Data is more than numbers - it is the foundation for understanding children’s lives, identifying who is being left behind, and ensuring that every child’s rights are respected, protected and fulfilled.

In North Macedonia, progress for children is evident.  However, without strong systems to track it and identify remaining gaps, many children risk remaining invisible.

The challenge

When children are left behind - because of where they live, who they are, or the circumstances they are born into - the consequences can last a lifetime.

To respond effectively, policies must be grounded in evidence. Yet despite improvements, data on children in North Macedonia remains fragmented, incomplete and often underused in decision-making.

Important information exists across sectors - education, health, social protection and justice systems - but is not consistently connected, accessible or used to inform policies and investments. This can lead to decisions that miss the real needs of children, and resources that do not reach those who need them most.

Some of the most vulnerable children remain the least visible. Data gaps  -  particularly for children with disabilities, Roma children and those living in poverty -  limit understanding and weaken response. 

When problems are not measured, they remain unnoticed - and children who are not visible in data risk being excluded from policies, services and protection systems.

At the same time, the growing complexity of children’s lives - from digital risks to environmental challenges - requires stronger, more integrated data systems that can capture emerging realities and inform timely responses.

Without stronger monitoring systems, it becomes difficult to: track progress, identify inequalities, and hold systems accountable for delivering results for children.

In this context, improving how data is generated, shared and used is no longer optional - it is essential.

The solution

Strengthening child rights monitoring means building systems that make every child visible and ensure decisions are evidence-based.

UNICEF works with partners to support strong, integrated and child-sensitive data systems that drive better policies, better investments and better outcomes for children.

This begins with improving the availability and quality of data, including strengthening national statistical systems, expanding the use of administrative data, and ensuring information is reliable, comparable and up to date.

Equally important is making data more inclusive.
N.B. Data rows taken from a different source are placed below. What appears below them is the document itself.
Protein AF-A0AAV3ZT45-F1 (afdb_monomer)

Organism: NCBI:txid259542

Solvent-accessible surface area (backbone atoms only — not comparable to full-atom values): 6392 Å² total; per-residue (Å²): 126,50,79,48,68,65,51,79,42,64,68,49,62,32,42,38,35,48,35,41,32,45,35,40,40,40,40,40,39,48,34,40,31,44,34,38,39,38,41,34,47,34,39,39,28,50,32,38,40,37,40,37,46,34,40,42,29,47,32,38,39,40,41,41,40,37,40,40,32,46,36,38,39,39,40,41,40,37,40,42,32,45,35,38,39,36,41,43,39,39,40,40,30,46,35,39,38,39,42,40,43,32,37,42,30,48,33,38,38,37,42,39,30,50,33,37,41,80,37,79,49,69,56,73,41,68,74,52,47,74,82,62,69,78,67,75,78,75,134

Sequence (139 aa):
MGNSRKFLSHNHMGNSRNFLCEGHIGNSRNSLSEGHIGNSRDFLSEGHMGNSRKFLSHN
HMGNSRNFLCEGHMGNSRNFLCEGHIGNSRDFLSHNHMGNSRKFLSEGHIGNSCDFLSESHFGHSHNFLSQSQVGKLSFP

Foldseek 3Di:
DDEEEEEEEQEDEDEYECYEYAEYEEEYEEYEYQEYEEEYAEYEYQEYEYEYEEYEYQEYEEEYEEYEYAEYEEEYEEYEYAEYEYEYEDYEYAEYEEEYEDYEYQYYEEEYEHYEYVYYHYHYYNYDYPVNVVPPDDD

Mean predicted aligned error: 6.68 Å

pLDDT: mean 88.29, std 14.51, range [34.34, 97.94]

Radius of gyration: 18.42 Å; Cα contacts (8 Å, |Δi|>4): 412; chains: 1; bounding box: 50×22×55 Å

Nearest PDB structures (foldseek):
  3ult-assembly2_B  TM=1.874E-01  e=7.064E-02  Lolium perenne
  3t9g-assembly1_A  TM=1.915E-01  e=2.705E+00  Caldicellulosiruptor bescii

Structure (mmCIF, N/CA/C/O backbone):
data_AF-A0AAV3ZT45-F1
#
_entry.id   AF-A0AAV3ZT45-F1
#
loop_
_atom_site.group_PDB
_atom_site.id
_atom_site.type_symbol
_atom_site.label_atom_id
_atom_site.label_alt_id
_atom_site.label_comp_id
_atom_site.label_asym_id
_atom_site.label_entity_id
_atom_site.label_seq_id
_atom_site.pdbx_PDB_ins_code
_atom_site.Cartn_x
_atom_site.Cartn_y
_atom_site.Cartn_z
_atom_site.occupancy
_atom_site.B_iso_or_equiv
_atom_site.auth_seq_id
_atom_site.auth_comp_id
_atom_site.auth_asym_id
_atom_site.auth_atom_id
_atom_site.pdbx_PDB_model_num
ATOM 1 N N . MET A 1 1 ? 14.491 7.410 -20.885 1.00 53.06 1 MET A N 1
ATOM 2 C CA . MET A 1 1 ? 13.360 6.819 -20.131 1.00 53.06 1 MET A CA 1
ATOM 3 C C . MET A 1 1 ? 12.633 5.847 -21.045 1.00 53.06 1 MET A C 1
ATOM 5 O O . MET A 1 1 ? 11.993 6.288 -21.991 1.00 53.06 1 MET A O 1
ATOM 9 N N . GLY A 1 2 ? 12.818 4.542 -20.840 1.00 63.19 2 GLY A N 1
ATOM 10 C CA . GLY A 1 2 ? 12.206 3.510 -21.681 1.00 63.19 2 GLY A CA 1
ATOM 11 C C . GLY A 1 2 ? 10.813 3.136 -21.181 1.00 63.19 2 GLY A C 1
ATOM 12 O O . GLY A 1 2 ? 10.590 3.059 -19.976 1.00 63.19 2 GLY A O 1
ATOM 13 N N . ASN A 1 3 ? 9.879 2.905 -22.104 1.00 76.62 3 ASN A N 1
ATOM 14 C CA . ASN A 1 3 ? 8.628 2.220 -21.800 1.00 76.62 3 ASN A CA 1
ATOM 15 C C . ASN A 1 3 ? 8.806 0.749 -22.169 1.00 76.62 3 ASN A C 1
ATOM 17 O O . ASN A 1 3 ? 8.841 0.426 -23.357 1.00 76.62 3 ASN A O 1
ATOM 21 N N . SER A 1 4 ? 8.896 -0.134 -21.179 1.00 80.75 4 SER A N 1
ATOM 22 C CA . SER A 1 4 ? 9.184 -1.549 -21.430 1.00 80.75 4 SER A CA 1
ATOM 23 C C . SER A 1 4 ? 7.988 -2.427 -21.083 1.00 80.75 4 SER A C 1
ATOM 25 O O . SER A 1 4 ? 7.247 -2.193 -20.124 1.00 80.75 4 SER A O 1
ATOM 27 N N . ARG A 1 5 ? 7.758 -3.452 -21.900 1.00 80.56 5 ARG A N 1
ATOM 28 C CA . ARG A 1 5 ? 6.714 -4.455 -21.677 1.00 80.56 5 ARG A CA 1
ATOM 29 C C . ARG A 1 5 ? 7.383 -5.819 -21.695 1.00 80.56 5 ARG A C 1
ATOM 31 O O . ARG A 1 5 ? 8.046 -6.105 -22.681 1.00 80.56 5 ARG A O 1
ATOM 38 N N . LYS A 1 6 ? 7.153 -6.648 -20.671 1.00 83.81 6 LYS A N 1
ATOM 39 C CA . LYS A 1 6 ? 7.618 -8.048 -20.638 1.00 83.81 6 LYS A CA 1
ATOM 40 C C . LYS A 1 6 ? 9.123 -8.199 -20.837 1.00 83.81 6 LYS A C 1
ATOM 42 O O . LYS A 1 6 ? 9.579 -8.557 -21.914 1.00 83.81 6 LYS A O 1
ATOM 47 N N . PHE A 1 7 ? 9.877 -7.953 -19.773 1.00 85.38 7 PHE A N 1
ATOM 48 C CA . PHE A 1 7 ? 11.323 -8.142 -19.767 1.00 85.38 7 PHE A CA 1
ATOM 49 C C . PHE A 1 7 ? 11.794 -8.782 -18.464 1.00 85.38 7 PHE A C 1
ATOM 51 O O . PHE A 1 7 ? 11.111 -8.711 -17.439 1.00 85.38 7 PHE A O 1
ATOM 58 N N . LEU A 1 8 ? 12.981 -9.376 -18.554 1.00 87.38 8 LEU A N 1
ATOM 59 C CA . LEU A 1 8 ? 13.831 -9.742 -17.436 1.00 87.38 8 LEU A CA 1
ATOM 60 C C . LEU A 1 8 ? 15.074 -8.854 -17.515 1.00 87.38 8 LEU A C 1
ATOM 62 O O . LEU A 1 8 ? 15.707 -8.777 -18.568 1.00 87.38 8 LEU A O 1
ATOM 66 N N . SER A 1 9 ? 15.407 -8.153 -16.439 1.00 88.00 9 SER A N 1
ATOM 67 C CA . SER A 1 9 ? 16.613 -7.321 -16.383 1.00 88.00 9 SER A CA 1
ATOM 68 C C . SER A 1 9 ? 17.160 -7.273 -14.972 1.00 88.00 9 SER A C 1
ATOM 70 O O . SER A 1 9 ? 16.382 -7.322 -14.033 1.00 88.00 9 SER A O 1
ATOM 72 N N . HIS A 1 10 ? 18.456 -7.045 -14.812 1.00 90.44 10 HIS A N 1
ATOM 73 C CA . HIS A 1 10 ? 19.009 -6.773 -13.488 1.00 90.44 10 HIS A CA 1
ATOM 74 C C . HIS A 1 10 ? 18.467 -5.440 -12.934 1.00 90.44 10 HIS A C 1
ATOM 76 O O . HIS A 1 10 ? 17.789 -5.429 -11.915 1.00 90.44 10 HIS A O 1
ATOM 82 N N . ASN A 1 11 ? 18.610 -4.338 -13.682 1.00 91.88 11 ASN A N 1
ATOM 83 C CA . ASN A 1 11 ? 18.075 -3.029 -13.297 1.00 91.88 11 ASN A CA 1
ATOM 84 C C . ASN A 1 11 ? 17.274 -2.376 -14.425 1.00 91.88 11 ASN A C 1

By improving data disaggregation - by age, gender, location, disability and socio-economic status - systems can better identify disparities and ensure that the most vulnerable children are not overlooked.
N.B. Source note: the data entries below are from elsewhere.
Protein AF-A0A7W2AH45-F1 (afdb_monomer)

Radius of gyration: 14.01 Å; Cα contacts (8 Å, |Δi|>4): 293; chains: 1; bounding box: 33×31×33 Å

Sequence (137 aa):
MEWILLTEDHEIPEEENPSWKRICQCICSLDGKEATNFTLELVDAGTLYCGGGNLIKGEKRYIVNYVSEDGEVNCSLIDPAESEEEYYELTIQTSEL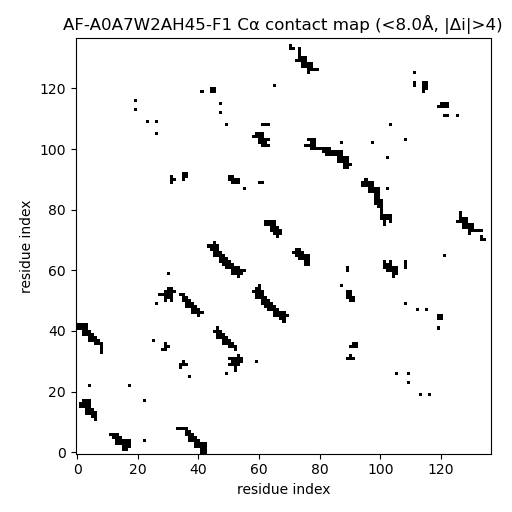YPAKWCVTQDKAVEAIRYFYENGSRCQDHSWEYLAGGPDL

pLDDT: mean 91.83, std 12.56, range [35.72, 98.5]

Nearest PDB structures (foldseek):
  6u08-assembly4_H  TM=6.624E-01  e=4.064E-04  Burkholderia cenocepacia
  6u08-assembly1_B  TM=7.010E-01  e=9.530E-04  Burkholderia cenocepacia
  6u08-assembly2_D  TM=6.211E-01  e=7.173E-04  Burkholderia cenocepacia
  2p3p-assembly2_B  TM=5.239E-01  e=4.043E+00  Porphyromonas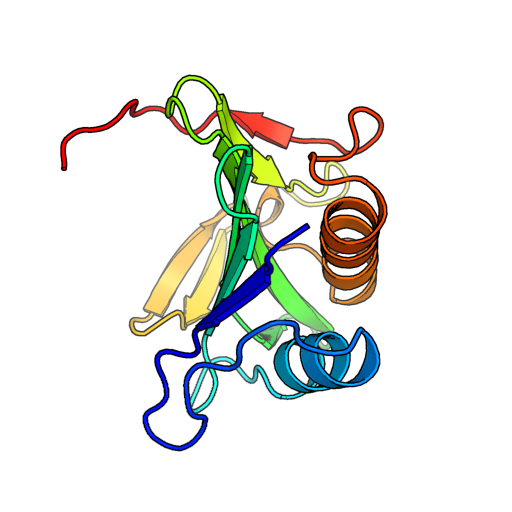 gingivalis W83
  6t5l-assembly1_A  TM=3.456E-01  e=7.994E+00  Myroides odoratimimus

Organism: NCBI:txid1329516

Mean predicted aligned error: 4.28 Å

Foldseek 3Di:
DWKWKFFPQPVDDIDIPDDLVRVLVLLVPAQLPRSFWMKMDDPQFWIKIKGFQHQDPNFTWIWIWIATPQRPFTKIFFDPVADQPDWDFGRRVHTDTDGVRRTDGSVSNSVQVVCCVVPVDGDPPTDIDGDPDRDPD

Solvent-accessible surface area (backbone atoms only — not comparable to full-atom values): 7479 Å² total; per-residue (Å²): 136,56,33,41,36,42,39,81,50,88,88,44,72,73,34,75,61,63,50,70,70,53,54,52,47,54,65,67,57,26,48,28,73,78,42,12,49,37,37,43,34,37,71,96,42,25,38,38,39,39,31,12,27,26,74,53,99,87,39,47,29,28,40,41,37,41,34,36,65,86,37,83,46,37,31,33,42,42,34,90,89,44,46,80,89,43,68,40,76,36,23,52,96,50,77,46,77,39,47,30,20,40,47,25,46,60,68,58,50,53,51,49,53,48,43,25,74,76,68,66,43,79,61,83,90,55,53,66,45,74,51,93,68,64,87,89,124

Secondary structure (DSSP, 8-state):
--EEEEESSTTS--EES--HHHHHHHHHH--SSSS-EEEEEETTTEEEEEEEEEEETTEEEEEEEEEETTSS-EEEE--TTS-SS-EEEEEESEEEEEEGGG-EEHHHHHHHHHHHHHHSS--TTS-EEE-S-----

Structure (mmCIF, N/CA/C/O backbone):
data_AF-A0A7W2AH45-F1
#
_entry.id   AF-A0A7W2AH45-F1
#
loop_
_atom_site.group_PDB
_atom_site.id
_atom_site.type_symbol
_atom_site.label_atom_id
_atom_site.label_alt_id
_atom_site.label_comp_id
_atom_site.label_asym_id
_atom_site.label_entity_id
_atom_site.label_seq_id
_atom_site.pdbx_PDB_ins_code
_atom_site.Cartn_x
_atom_site.Cartn_y
_atom_site.Cartn_z
_atom_site.occupancy
_atom_site.B_iso_or_equiv
_atom_site.auth_seq_id
_atom_site.auth_comp_id
_atom_site.auth_asym_id
_atom_site.auth_atom_id
_atom_site.pdbx_PDB_model_num
ATOM 1 N N . MET A 1 1 ? 9.533 -1.734 -18.698 1.00 81.62 1 MET A N 1
ATOM 2 C CA . MET A 1 1 ? 9.131 -1.404 -17.324 1.00 81.62 1 MET A CA 1
ATOM 3 C C . MET A 1 1 ? 10.091 -2.154 -16.446 1.00 81.62 1 MET A C 1
ATOM 5 O O . MET A 1 1 ? 10.114 -3.376 -16.534 1.00 81.62 1 MET A O 1
ATOM 9 N N . GLU A 1 2 ? 10.953 -1.420 -15.765 1.00 95.25 2 GLU A N 1
ATOM 10 C CA . GLU A 1 2 ? 11.903 -1.971 -14.810 1.00 95.25 2 GLU A CA 1
ATOM 11 C C . GLU A 1 2 ? 11.302 -1.765 -13.428 1.00 95.25 2 GLU A C 1
ATOM 13 O O . GLU A 1 2 ? 11.036 -0.637 -13.022 1.00 95.25 2 GLU A O 1
ATOM 18 N N . TRP A 1 3 ? 10.977 -2.874 -12.778 1.00 97.19 3 TRP A N 1
ATOM 19 C CA . TRP A 1 3 ? 10.332 -2.869 -11.474 1.00 97.19 3 TRP A CA 1
ATOM 20 C C . TRP A 1 3 ? 11.341 -3.245 -10.399 1.00 97.19 3 TRP A C 1
ATOM 22 O O . TRP A 1 3 ? 12.108 -4.184 -10.601 1.00 97.19 3 TRP A O 1
ATOM 32 N N . ILE A 1 4 ? 11.278 -2.591 -9.247 1.00 96.31 4 ILE A N 1
ATOM 33 C CA . ILE A 1 4 ? 12.091 -2.919 -8.076 1.00 96.31 4 ILE A CA 1
ATOM 34 C C . ILE A 1 4 ? 11.141 -3.145 -6.900 1.00 96.31 4 ILE A C 1
ATOM 36 O O . ILE A 1 4 ? 10.320 -2.290 -6.570 1.00 96.31 4 ILE A O 1
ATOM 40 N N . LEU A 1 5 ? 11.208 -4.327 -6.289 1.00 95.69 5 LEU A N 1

UNICEF also supports stronger coordination across institutions. Bringing together data from different sectors helps build a more complete picture of children’s lives and enables more coordinated responses.

At the same time, there is a strong focus on the use — not just production — of data. Strengthening the capacity of institutions to analyse, interpret and apply data ensures that evidence informs policies, programmes and budgets.

Monitoring systems are also aligned with global frameworks, including the Sustainable Development Goals (SDGs) and the Convention on the Rights of the Child, ensuring that progress for children is tracked consistently and transparently.

Finally, UNICEF supports making data more accessible - through dashboards, publications and public platforms - so that policymakers, partners and communities can engage with evidence and use it to drive change.

Making every child count

When data systems work, children become visible.

Their needs are understood. Their rights are recognized. And systems are held accountable to deliver for them.

By strengthening child rights monitoring, North Macedonia can ensure that: no child remains invisible, inequalities are identified and addressed, and progress for children is measurable and sustained.

Because what gets measured gets changed, and every child deserves to be counted.